With the partnership between Concordia and Princeton, the researchers will be able to study two bilingual communities, which is rare in most bilingual studies.They will observe the French-English bilingualism in Montreal, and the English-Spanish bilingualism in New Jersey.

Byers-Heinlein explained this creates an interesting layer in their research because in the United States, Spanish is not an official language.

Unofficial languages are usually synonymous with heritage languages, which are spoken at home or by community members only. It’s been noted those languages are at a greater risk, like Spanish in the United States, since children are generally more inclined to gravitate toward the languages their friends are speaking, and the official language of the city. They become more reluctant toward their heritage tongue. However, Byers-Heinlein explained the same cannot be said about Montreal where English and French are commonly spoken in the city and taught at school.

“We’re interested to see how those differences, as well as cultural differences, impact what’s going on in the home, and ultimately how children grow up learning their languages,” said Byers-Heinlein.

Studying different communities will also give researchers an opportunity to explore the socio-economic aspect of bilingualism. In some areas like New Jersey, bilingualism is synonymous with immigration. Oftentimes, those families come from a lower socio-economic status, said Byers-Heinlein.

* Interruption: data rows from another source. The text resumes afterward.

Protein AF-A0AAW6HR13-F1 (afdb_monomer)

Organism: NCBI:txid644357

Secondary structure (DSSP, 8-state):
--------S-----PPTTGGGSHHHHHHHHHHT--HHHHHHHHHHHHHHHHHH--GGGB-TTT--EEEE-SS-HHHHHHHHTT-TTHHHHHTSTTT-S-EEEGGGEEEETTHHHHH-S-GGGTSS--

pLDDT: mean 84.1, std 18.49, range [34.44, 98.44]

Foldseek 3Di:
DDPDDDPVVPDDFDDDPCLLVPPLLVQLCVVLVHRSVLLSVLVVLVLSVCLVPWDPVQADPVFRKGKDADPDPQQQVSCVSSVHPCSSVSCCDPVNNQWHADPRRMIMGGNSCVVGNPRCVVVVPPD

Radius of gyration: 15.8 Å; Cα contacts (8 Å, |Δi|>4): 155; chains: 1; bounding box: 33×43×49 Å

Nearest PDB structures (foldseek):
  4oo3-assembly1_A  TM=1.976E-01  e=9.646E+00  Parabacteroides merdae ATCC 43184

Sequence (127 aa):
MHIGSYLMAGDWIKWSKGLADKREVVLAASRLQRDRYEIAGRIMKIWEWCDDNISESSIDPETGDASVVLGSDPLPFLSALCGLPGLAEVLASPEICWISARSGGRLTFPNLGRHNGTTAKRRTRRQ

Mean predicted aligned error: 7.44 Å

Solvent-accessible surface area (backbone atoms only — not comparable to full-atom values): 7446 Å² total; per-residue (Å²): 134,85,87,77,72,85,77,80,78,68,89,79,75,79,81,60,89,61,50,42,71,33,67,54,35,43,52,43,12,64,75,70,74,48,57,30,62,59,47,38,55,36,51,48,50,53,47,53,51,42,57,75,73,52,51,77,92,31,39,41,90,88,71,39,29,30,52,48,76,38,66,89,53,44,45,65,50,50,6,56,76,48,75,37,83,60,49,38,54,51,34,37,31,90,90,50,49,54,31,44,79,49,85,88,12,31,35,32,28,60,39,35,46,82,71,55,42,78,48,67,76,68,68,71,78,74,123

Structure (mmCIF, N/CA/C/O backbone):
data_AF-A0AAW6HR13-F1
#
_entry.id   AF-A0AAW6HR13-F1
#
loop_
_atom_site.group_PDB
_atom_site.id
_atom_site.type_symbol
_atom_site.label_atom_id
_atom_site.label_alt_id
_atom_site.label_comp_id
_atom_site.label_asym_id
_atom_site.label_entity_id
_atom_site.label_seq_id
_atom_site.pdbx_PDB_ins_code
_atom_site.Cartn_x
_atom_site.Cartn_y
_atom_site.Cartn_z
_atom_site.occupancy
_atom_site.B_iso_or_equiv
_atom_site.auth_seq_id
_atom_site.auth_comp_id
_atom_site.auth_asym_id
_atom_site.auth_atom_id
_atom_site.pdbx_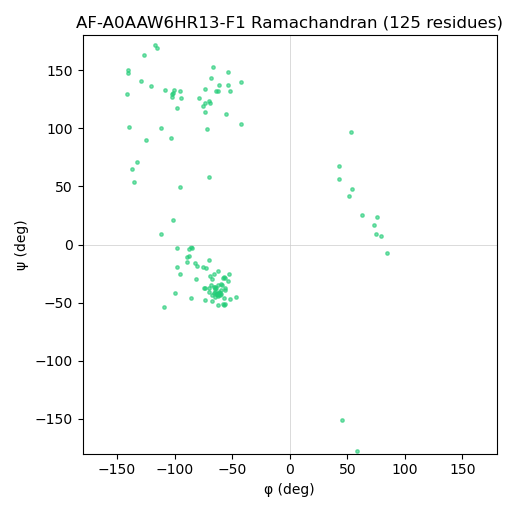PDB_model_num
ATOM 1 N N . MET A 1 1 ? 4.586 -27.338 -36.434 1.00 36.53 1 MET A N 1
ATOM 2 C CA . MET A 1 1 ? 3.886 -26.146 -35.912 1.00 36.53 1 MET A CA 1
ATOM 3 C C . MET A 1 1 ? 3.750 -26.346 -34.410 1.00 36.53 1 MET A C 1
ATOM 5 O O . MET A 1 1 ? 3.032 -27.246 -33.999 1.00 36.53 1 MET A O 1
ATOM 9 N N . HIS A 1 2 ? 4.592 -25.687 -33.611 1.00 37.69 2 HIS A N 1
ATOM 10 C CA . HIS A 1 2 ? 4.670 -25.931 -32.168 1.00 37.69 2 HIS A CA 1
ATOM 11 C C . HIS A 1 2 ? 3.458 -25.332 -31.453 1.00 37.69 2 HIS A C 1
ATOM 13 O O . HIS A 1 2 ? 3.212 -24.132 -31.526 1.00 37.69 2 HIS A O 1
ATOM 19 N N . ILE A 1 3 ? 2.730 -26.200 -30.755 1.00 48.88 3 ILE A N 1
ATOM 20 C CA . ILE A 1 3 ? 1.749 -25.855 -29.732 1.00 48.88 3 ILE A CA 1
ATOM 21 C C . ILE A 1 3 ? 2.566 -25.359 -28.531 1.00 48.88 3 ILE A C 1
ATOM 23 O O . ILE A 1 3 ? 3.174 -26.155 -27.821 1.00 48.88 3 ILE A O 1
ATOM 27 N N . GLY A 1 4 ? 2.670 -24.040 -28.373 1.00 43.31 4 GLY A N 1
ATOM 28 C CA . GLY A 1 4 ? 3.470 -23.395 -27.334 1.00 43.31 4 GLY A CA 1
ATOM 29 C C . GLY A 1 4 ? 2.607 -22.868 -26.196 1.00 43.31 4 GLY A C 1
ATOM 30 O O . GLY A 1 4 ? 2.158 -21.731 -26.249 1.00 43.31 4 GLY A O 1
ATOM 31 N N . SER A 1 5 ? 2.429 -23.715 -25.178 1.00 44.84 5 SER A N 1
ATOM 32 C CA . SER A 1 5 ? 2.197 -23.370 -23.766 1.00 44.84 5 SER A CA 1
ATOM 33 C C . SER A 1 5 ? 1.054 -22.398 -23.444 1.00 44.84 5 SER A C 1
ATOM 35 O O . SER A 1 5 ? 1.221 -21.183 -23.375 1.00 44.84 5 SER A O 1
ATOM 37 N N . TYR A 1 6 ? -0.087 -22.987 -23.090 1.00 42.66 6 TYR A N 1
ATOM 38 C CA . TYR A 1 6 ? -1.035 -22.439 -22.127 1.00 42.66 6 TYR A CA 1
ATOM 39 C C . TYR A 1 6 ? -0.287 -21.847 -20.910 1.00 42.66 6 TYR A C 1
ATOM 41 O O . TYR A 1 6 ? 0.137 -22.594 -20.029 1.00 42.66 6 TYR A O 1
ATOM 49 N N . LEU A 1 7 ? -0.167 -20.518 -20.807 1.00 49.75 7 LEU A N 1
ATOM 50 C CA . LEU A 1 7 ? 0.087 -19.823 -19.533 1.00 49.75 7 LEU A CA 1
ATOM 51 C C . LEU A 1 7 ? -1.181 -19.927 -18.659 1.00 49.75 7 LEU A C 1
ATOM 53 O O . LEU A 1 7 ? -1.807 -18.942 -18.296 1.00 49.75 7 LEU A O 1
ATOM 57 N N . MET A 1 8 ? -1.618 -21.155 -18.373 1.00 52.91 8 MET A N 1
ATOM 58 C CA . MET A 1 8 ? -2.786 -21.475 -17.543 1.00 52.91 8 MET A CA 1
ATOM 59 C C . MET A 1 8 ? -2.352 -21.748 -16.102 1.00 52.91 8 MET A C 1
ATOM 61 O O . MET A 1 8 ? -2.717 -22.749 -15.494 1.00 52.91 8 MET A O 1
ATOM 65 N N . ALA A 1 9 ? -1.549 -20.832 -15.569 1.00 48.50 9 ALA A N 1
ATOM 66 C CA . ALA A 1 9 ? -1.331 -20.634 -14.139 1.00 48.50 9 ALA A CA 1
ATOM 67 C C . ALA A 1 9 ? -1.386 -19.117 -13.878 1.00 48.50 9 ALA A C 1
ATOM 69 O O . ALA A 1 9 ? -0.414 -18.516 -13.426 1.00 48.50 9 ALA A O 1
ATOM 70 N N . GLY A 1 10 ? -2.486 -18.498 -14.327 1.00 48.75 10 GLY A N 1
ATOM 71 C CA . GLY A 1 10 ? -2.655 -17.048 -14.444 1.00 48.75 10 GLY A CA 1
ATOM 72 C C . GLY A 1 10 ? -2.623 -16.322 -13.099 1.00 48.75 10 GLY A C 1
ATOM 73 O O . GLY A 1 10 ? -3.274 -16.748 -12.149 1.00 48.75 10 GLY A O 1
ATOM 74 N N . ASP A 1 11 ? -1.830 -15.252 -13.055 1.00 67.56 11 ASP A N 1
ATOM 75 C CA . ASP A 1 11 ? -1.860 -14.114 -12.128 1.00 67.56 11 ASP A CA 1
ATOM 76 C C . ASP A 1 11 ? -2.078 -14.454 -10.647 1.00 67.56 11 ASP A C 1
ATOM 78 O O . ASP A 1 11 ? -3.093 -14.126 -10.032 1.00 67.56 11 ASP A O 1
ATOM 82 N N . TRP A 1 12 ? -1.088 -15.109 -10.036 1.00 70.88 12 TRP A N 1
ATOM 83 C CA . TRP A 1 12 ? -1.069 -15.304 -8.589 1.00 70.88 12 TRP A CA 1
ATOM 84 C C . TRP A 1 12 ? -0.245 -14.213 -7.905 1.00 70.88 12 TRP A C 1
ATOM 86 O O . TRP A 1 12 ? 0.944 -14.027 -8.169 1.00 70.88 12 TRP A O 1
ATOM 96 N N . ILE A 1 13 ? -0.864 -13.551 -6.932 1.00 75.69 13 ILE A N 1
ATOM 97 C CA . ILE A 1 13 ? -0.185 -12.654 -6.004 1.00 75.69 13 ILE A CA 1
ATOM 98 C C . ILE A 1 13 ? -0.117 -13.301 -4.621 1.00 75.69 13 ILE A C 1
ATOM 100 O O . ILE A 1 13 ? -1.092 -13.861 -4.115 1.00 75.69 13 ILE A O 1
ATOM 104 N N . LYS A 1 14 ? 1.060 -13.276 -3.984 1.00 75.38 14 LYS A N 1
ATOM 105 C CA . LYS A 1 14 ? 1.226 -13.892 -2.661 1.00 75.38 14 LYS A CA 1
ATOM 106 C C . LYS A 1 14 ? 0.557 -13.030 -1.592 1.00 75.38 14 LYS A C 1
ATOM 108 O O . LYS A 1 14 ? 1.066 -11.969 -1.241 1.00 75.38 14 LYS A O 1
ATOM 113 N N . TRP A 1 15 ? -0.495 -13.552 -0.968 1.00 82.31 15 TRP A N 1
ATOM 114 C CA . TRP A 1 15 ? -0.989 -13.003 0.292 1.00 82.31 15 TRP A CA 1
ATOM 115 C C . TRP A 1 15 ? -0.004 -13.301 1.431 1.00 82.31 15 TRP A C 1
ATOM 117 O O . TRP A 1 15 ? 0.321 -14.457 1.716 1.00 82.31 15 TRP A O 1
ATOM 127 N N . SER A 1 16 ? 0.465 -12.262 2.120 1.00 81.50 16 SER A N 1
ATOM 128 C CA . SER A 1 16 ? 1.319 -12.432 3.299 1.00 81.50 16 SER A CA 1
ATOM 129 C C . SER A 1 16 ? 0.488 -12.802 4.528 1.00 81.50 16 SER A C 1
ATOM 131 O O . SER A 1 16 ? -0.438 -12.079 4.901 1.00 81.50 16 SER A O 1
ATOM 133 N N . LYS A 1 17 ? 0.840 -13.904 5.207 1.00 82.88 17 LYS A N 1
ATOM 134 C CA . LYS A 1 17 ? 0.211 -14.294 6.481 1.00 82.88 17 LYS A CA 1
ATOM 135 C C . LYS A 1 17 ? 0.247 -13.120 7.468 1.00 82.88 17 LYS A C 1
ATOM 137 O O . LYS A 1 17 ? 1.289 -12.493 7.641 1.00 82.88 17 LYS A O 1
ATOM 142 N N . GLY A 1 18 ? -0.892 -12.840 8.103 1.00 90.50 18 GLY A N 1
ATOM 143 C CA . GLY A 1 18 ? -1.022 -11.757 9.080 1.00 90.50 18 GLY A CA 1
ATOM 144 C C . GLY A 1 18 ? -1.025 -10.349 8.478 1.00 90.50 18 GLY A C 1
ATOM 145 O O . GLY A 1 18 ? -0.809 -9.397 9.218 1.00 90.50 18 GLY A O 1
ATOM 146 N N . LEU A 1 19 ? -1.258 -10.175 7.165 1.00 93.00 19 LEU A N 1
ATOM 147 C CA . LEU A 1 19 ? -1.374 -8.837 6.560 1.00 93.00 19 LEU A CA 1
ATOM 148 C C . LEU A 1 19 ? -2.392 -7.961 7.306 1.00 93.00 19 LEU A C 1
ATOM 150 O O . LEU A 1 19 ? -2.064 -6.834 7.653 1.00 93.00 19 LEU A O 1
ATOM 154 N N . ALA A 1 20 ? -3.576 -8.501 7.607 1.00 96.50 20 ALA A N 1
ATOM 155 C CA . ALA A 1 20 ? -4.622 -7.793 8.348 1.00 96.50 20 ALA A CA 1
ATOM 156 C C . ALA A 1 20 ? -4.208 -7.390 9.776 1.00 96.50 20 ALA A C 1
ATOM 158 O O . ALA A 1 20 ? -4.762 -6.444 10.327 1.00 96.50 20 ALA A O 1
ATOM 159 N N . ASP A 1 21 ? -3.219 -8.076 10.352 1.00 96.44 21 ASP A N 1
ATOM 160 C CA . ASP A 1 21 ? -2.730 -7.845 11.713 1.00 96.44 21 ASP A CA 1
ATOM 161 C C . ASP A 1 21 ? -1.471 -6.961 11.740 1.00 96.44 21 ASP A C 1
ATOM 163 O O . ASP A 1 21 ? -0.969 -6.621 12.814 1.00 96.44 21 ASP A O 1
ATOM 167 N N . LYS A 1 22 ? -0.938 -6.560 10.574 1.00 95.38 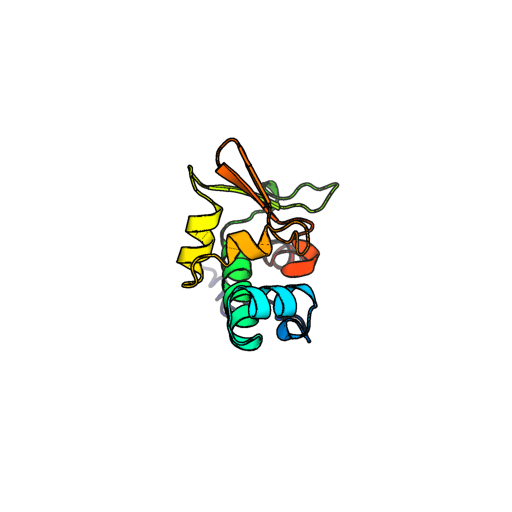22 LYS A N 1
ATOM 168 C CA . LYS A 1 22 ? 0.179 -5.611 10.516 1.00 95.38 22 LYS A CA 1
ATOM 169 C C . LYS A 1 22 ? -0.244 -4.285 11.140 1.00 95.38 22 LYS A C 1
ATOM 171 O O . LYS A 1 22 ? -1.326 -3.773 10.847 1.00 95.38 22 LYS A O 1
ATOM 176 N N . ARG A 1 23 ? 0.652 -3.694 11.938 1.00 96.69 23 ARG A N 1
ATOM 177 C CA . ARG A 1 23 ? 0.448 -2.396 12.603 1.00 96.69 23 ARG A CA 1
ATOM 178 C C . ARG A 1 23 ? -0.106 -1.353 11.633 1.00 96.69 23 ARG A C 1
ATOM 180 O O . ARG A 1 23 ? -1.038 -0.641 11.975 1.00 96.69 23 ARG A O 1
ATOM 187 N N . GLU A 1 24 ? 0.445 -1.274 10.431 1.00 96.81 24 GLU A N 1
ATOM 188 C CA . GLU A 1 24 ? 0.051 -0.304 9.413 1.00 96.81 24 GLU A CA 1
ATOM 189 C C . GLU A 1 24 ? -1.384 -0.517 8.913 1.00 96.81 24 GLU A C 1
ATOM 191 O O . GLU A 1 24 ? -2.120 0.450 8.739 1.00 96.81 24 GLU A O 1
ATOM 196 N N . VAL A 1 25 ? -1.818 -1.772 8.759 1.00 97.31 25 VAL A N 1
ATOM 197 C CA . VAL A 1 25 ? -3.195 -2.105 8.357 1.00 97.31 25 VAL A CA 1
ATOM 198 C C . VAL A 1 25 ? -4.177 -1.793 9.480 1.00 97.31 25 VAL A C 1
ATOM 200 O O . VAL A 1 25 ? -5.232 -1.218 9.225 1.00 97.31 25 VAL A O 1
ATOM 203 N N . VAL A 1 26 ? -3.810 -2.088 10.729 1.00 98.19 26 VAL A N 1
ATOM 204 C CA . VAL A 1 26 ? -4.616 -1.740 11.909 1.00 98.19 26 VAL A CA 1
ATOM 205 C C . VAL A 1 26 ? -4.747 -0.220 12.062 1.00 98.19 26 VAL A C 1
ATOM 207 O O . VAL A 1 26 ? -5.844 0.284 12.302 1.00 98.19 26 VAL A O 1
ATOM 210 N N . LEU A 1 27 ? -3.657 0.530 11.865 1.00 98.31 27 LEU A N 1
ATOM 211 C CA . LEU A 1 27 ? -3.683 1.995 11.871 1.00 98.31 27 LEU A CA 1
ATOM 212 C C . LEU A 1 27 ? -4.563 2.547 10.746 1.00 98.31 27 LEU A C 1
ATOM 214 O O . LEU A 1 27 ? -5.349 3.464 10.983 1.00 98.31 27 LEU A O 1
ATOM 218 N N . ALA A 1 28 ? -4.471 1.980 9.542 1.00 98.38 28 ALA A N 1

In Montreal, bilingualism is more common, and is not segregated in immigrant communities.

“We know that kids from lower socio-economic backgrounds, their language development tends to be a little bit behind than other kids, probably just because they’re not having the same opportunities towards interaction with their parents that are often working multiple jobs,” said Byers-Heinlein.

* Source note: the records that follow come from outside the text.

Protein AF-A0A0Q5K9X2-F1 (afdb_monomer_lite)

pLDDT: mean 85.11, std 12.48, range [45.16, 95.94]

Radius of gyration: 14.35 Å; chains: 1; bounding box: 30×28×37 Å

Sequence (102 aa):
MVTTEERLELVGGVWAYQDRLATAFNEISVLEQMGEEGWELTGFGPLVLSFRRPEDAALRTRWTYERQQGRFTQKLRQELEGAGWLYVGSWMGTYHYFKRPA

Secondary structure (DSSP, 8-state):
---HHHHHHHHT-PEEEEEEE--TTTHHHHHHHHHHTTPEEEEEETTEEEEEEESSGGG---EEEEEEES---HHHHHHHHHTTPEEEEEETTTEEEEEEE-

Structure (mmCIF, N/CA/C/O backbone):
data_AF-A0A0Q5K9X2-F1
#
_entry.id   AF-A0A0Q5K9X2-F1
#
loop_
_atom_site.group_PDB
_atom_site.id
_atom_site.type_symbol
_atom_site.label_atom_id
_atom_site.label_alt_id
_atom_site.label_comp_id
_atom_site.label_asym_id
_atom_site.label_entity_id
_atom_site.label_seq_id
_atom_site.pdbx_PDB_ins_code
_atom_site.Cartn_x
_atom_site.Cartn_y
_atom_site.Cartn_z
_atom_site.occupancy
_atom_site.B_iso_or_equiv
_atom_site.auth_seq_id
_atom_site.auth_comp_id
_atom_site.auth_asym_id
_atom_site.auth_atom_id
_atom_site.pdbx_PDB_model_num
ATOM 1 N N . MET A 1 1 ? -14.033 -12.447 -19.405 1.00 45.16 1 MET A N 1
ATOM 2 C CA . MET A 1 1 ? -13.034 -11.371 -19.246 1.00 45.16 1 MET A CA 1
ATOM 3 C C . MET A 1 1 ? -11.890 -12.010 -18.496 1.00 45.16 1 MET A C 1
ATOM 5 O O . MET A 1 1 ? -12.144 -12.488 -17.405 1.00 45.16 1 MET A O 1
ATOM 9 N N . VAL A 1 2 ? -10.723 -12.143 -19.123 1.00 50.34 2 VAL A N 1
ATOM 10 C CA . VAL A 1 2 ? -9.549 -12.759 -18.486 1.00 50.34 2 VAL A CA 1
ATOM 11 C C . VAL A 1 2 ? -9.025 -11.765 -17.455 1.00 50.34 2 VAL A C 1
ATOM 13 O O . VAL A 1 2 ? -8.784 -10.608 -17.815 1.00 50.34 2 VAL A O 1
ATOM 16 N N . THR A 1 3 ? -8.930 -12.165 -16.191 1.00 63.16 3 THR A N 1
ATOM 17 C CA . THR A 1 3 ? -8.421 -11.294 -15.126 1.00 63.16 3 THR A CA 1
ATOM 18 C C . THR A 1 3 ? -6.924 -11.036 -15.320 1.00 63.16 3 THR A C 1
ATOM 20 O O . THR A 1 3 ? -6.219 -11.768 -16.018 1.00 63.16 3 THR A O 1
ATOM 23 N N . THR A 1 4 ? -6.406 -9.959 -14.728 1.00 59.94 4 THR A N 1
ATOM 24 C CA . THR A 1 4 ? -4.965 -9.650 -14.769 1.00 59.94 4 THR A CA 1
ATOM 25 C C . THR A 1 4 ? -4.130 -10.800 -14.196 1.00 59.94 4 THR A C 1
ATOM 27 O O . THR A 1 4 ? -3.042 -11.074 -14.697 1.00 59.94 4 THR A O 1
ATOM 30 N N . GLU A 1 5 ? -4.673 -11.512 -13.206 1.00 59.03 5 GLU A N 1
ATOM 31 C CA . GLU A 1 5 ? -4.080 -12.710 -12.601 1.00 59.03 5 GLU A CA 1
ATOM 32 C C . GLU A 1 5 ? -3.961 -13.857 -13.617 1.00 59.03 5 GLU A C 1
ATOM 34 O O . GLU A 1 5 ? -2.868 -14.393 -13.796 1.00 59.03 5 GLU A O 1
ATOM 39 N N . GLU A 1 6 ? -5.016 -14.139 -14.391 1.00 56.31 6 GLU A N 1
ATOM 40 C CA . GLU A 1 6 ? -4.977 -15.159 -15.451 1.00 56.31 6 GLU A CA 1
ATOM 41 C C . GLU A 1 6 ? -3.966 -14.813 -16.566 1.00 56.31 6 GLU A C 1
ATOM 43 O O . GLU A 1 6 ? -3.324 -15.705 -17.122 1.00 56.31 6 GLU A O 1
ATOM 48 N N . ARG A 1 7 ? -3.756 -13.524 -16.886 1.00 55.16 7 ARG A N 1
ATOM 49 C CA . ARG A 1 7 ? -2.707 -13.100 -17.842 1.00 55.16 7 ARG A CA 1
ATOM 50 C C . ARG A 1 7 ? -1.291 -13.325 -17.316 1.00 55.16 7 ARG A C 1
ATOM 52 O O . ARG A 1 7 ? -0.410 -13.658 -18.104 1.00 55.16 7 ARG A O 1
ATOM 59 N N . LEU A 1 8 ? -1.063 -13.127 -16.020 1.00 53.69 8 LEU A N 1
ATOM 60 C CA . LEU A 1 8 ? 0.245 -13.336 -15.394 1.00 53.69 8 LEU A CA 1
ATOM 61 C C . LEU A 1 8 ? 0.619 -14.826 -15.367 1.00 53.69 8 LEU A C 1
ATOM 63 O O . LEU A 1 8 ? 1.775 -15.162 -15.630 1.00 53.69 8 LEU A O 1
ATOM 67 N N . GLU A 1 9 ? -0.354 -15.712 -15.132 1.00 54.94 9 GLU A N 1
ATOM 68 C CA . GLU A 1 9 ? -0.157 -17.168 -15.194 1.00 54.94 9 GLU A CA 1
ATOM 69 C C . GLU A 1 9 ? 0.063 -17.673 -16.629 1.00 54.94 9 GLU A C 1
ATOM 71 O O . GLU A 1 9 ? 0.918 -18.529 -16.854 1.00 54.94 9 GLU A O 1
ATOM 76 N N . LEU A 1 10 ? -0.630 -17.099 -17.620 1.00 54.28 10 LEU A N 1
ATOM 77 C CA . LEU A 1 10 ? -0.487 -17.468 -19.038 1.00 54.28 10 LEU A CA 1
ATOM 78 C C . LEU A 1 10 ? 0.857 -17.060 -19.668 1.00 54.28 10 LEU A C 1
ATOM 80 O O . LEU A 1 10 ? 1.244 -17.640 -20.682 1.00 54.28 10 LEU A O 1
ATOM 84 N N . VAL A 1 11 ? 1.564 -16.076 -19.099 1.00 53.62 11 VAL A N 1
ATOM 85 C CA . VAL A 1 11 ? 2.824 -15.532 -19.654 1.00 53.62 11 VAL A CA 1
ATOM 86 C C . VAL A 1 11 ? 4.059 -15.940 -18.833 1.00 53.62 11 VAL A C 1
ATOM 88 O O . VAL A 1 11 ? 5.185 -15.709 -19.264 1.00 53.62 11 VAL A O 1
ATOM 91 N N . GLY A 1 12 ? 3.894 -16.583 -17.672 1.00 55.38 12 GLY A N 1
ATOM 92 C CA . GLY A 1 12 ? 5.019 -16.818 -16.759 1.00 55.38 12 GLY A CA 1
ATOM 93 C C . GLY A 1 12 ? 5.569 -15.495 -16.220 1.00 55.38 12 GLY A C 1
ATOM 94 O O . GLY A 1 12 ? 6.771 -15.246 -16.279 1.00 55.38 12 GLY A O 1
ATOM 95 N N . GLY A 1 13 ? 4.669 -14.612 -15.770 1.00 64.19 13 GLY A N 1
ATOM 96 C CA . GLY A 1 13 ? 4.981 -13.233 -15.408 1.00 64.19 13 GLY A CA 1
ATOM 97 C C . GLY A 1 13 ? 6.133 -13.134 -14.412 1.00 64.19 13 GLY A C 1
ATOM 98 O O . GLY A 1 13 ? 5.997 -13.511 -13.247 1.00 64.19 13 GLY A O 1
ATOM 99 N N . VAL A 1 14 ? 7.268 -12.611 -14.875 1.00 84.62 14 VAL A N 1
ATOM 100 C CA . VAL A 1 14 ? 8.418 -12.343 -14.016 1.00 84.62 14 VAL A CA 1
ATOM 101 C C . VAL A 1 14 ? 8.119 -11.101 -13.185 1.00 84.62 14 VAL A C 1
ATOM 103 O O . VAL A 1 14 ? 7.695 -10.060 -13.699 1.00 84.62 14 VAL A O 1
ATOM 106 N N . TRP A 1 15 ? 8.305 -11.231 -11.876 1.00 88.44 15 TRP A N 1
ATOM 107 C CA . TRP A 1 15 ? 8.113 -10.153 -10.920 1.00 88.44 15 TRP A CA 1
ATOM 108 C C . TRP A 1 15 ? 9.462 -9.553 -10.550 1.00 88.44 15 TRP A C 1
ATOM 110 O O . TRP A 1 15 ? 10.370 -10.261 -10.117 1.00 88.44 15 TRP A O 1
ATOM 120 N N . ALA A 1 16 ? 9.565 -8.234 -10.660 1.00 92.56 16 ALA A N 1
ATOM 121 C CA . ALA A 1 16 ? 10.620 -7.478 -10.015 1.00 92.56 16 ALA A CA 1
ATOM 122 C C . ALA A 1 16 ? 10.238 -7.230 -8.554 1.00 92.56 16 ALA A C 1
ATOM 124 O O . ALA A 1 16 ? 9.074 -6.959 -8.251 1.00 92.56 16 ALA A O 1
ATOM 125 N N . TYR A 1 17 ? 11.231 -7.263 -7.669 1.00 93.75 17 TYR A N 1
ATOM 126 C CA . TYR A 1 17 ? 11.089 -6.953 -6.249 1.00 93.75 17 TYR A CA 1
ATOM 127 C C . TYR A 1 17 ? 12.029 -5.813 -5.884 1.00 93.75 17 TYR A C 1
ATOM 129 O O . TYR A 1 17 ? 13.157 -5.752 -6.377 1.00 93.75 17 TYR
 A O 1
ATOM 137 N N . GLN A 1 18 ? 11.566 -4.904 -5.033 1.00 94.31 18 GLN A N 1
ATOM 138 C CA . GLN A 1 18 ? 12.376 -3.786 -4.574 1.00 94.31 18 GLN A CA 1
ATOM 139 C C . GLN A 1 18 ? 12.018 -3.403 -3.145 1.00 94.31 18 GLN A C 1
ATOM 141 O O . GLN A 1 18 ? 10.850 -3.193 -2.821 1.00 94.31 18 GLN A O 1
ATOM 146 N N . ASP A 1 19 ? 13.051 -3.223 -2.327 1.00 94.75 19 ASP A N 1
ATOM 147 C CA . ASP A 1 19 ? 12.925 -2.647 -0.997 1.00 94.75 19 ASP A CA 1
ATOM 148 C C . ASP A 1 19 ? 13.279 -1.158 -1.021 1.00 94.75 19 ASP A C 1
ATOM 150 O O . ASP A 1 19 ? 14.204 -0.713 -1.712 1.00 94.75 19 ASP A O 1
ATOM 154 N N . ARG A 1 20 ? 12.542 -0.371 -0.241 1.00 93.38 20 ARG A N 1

The researchers are currently in the planning stages of the study. Over the next couple of months they will start looking for families who are interested in participating in the research. Those who are interested in the study can learn more about it here, or sign up on the website. The team plans to keep in touch with the families every two months, and will invite them to the lab every year.

“Children can learn certain languages at a certain rate,” said Byers-Heinelin. “If you’re dividing that learning between two languages, versus a kid who is concentrating on one language, you’re going to see some differences in [learning and development]. Sometimes we might observe differences between monolinguals and bilinguals and say ‘oh wow that bilingual kid is way behind.’ Well, she’s not behind, she’s learning twice as much.”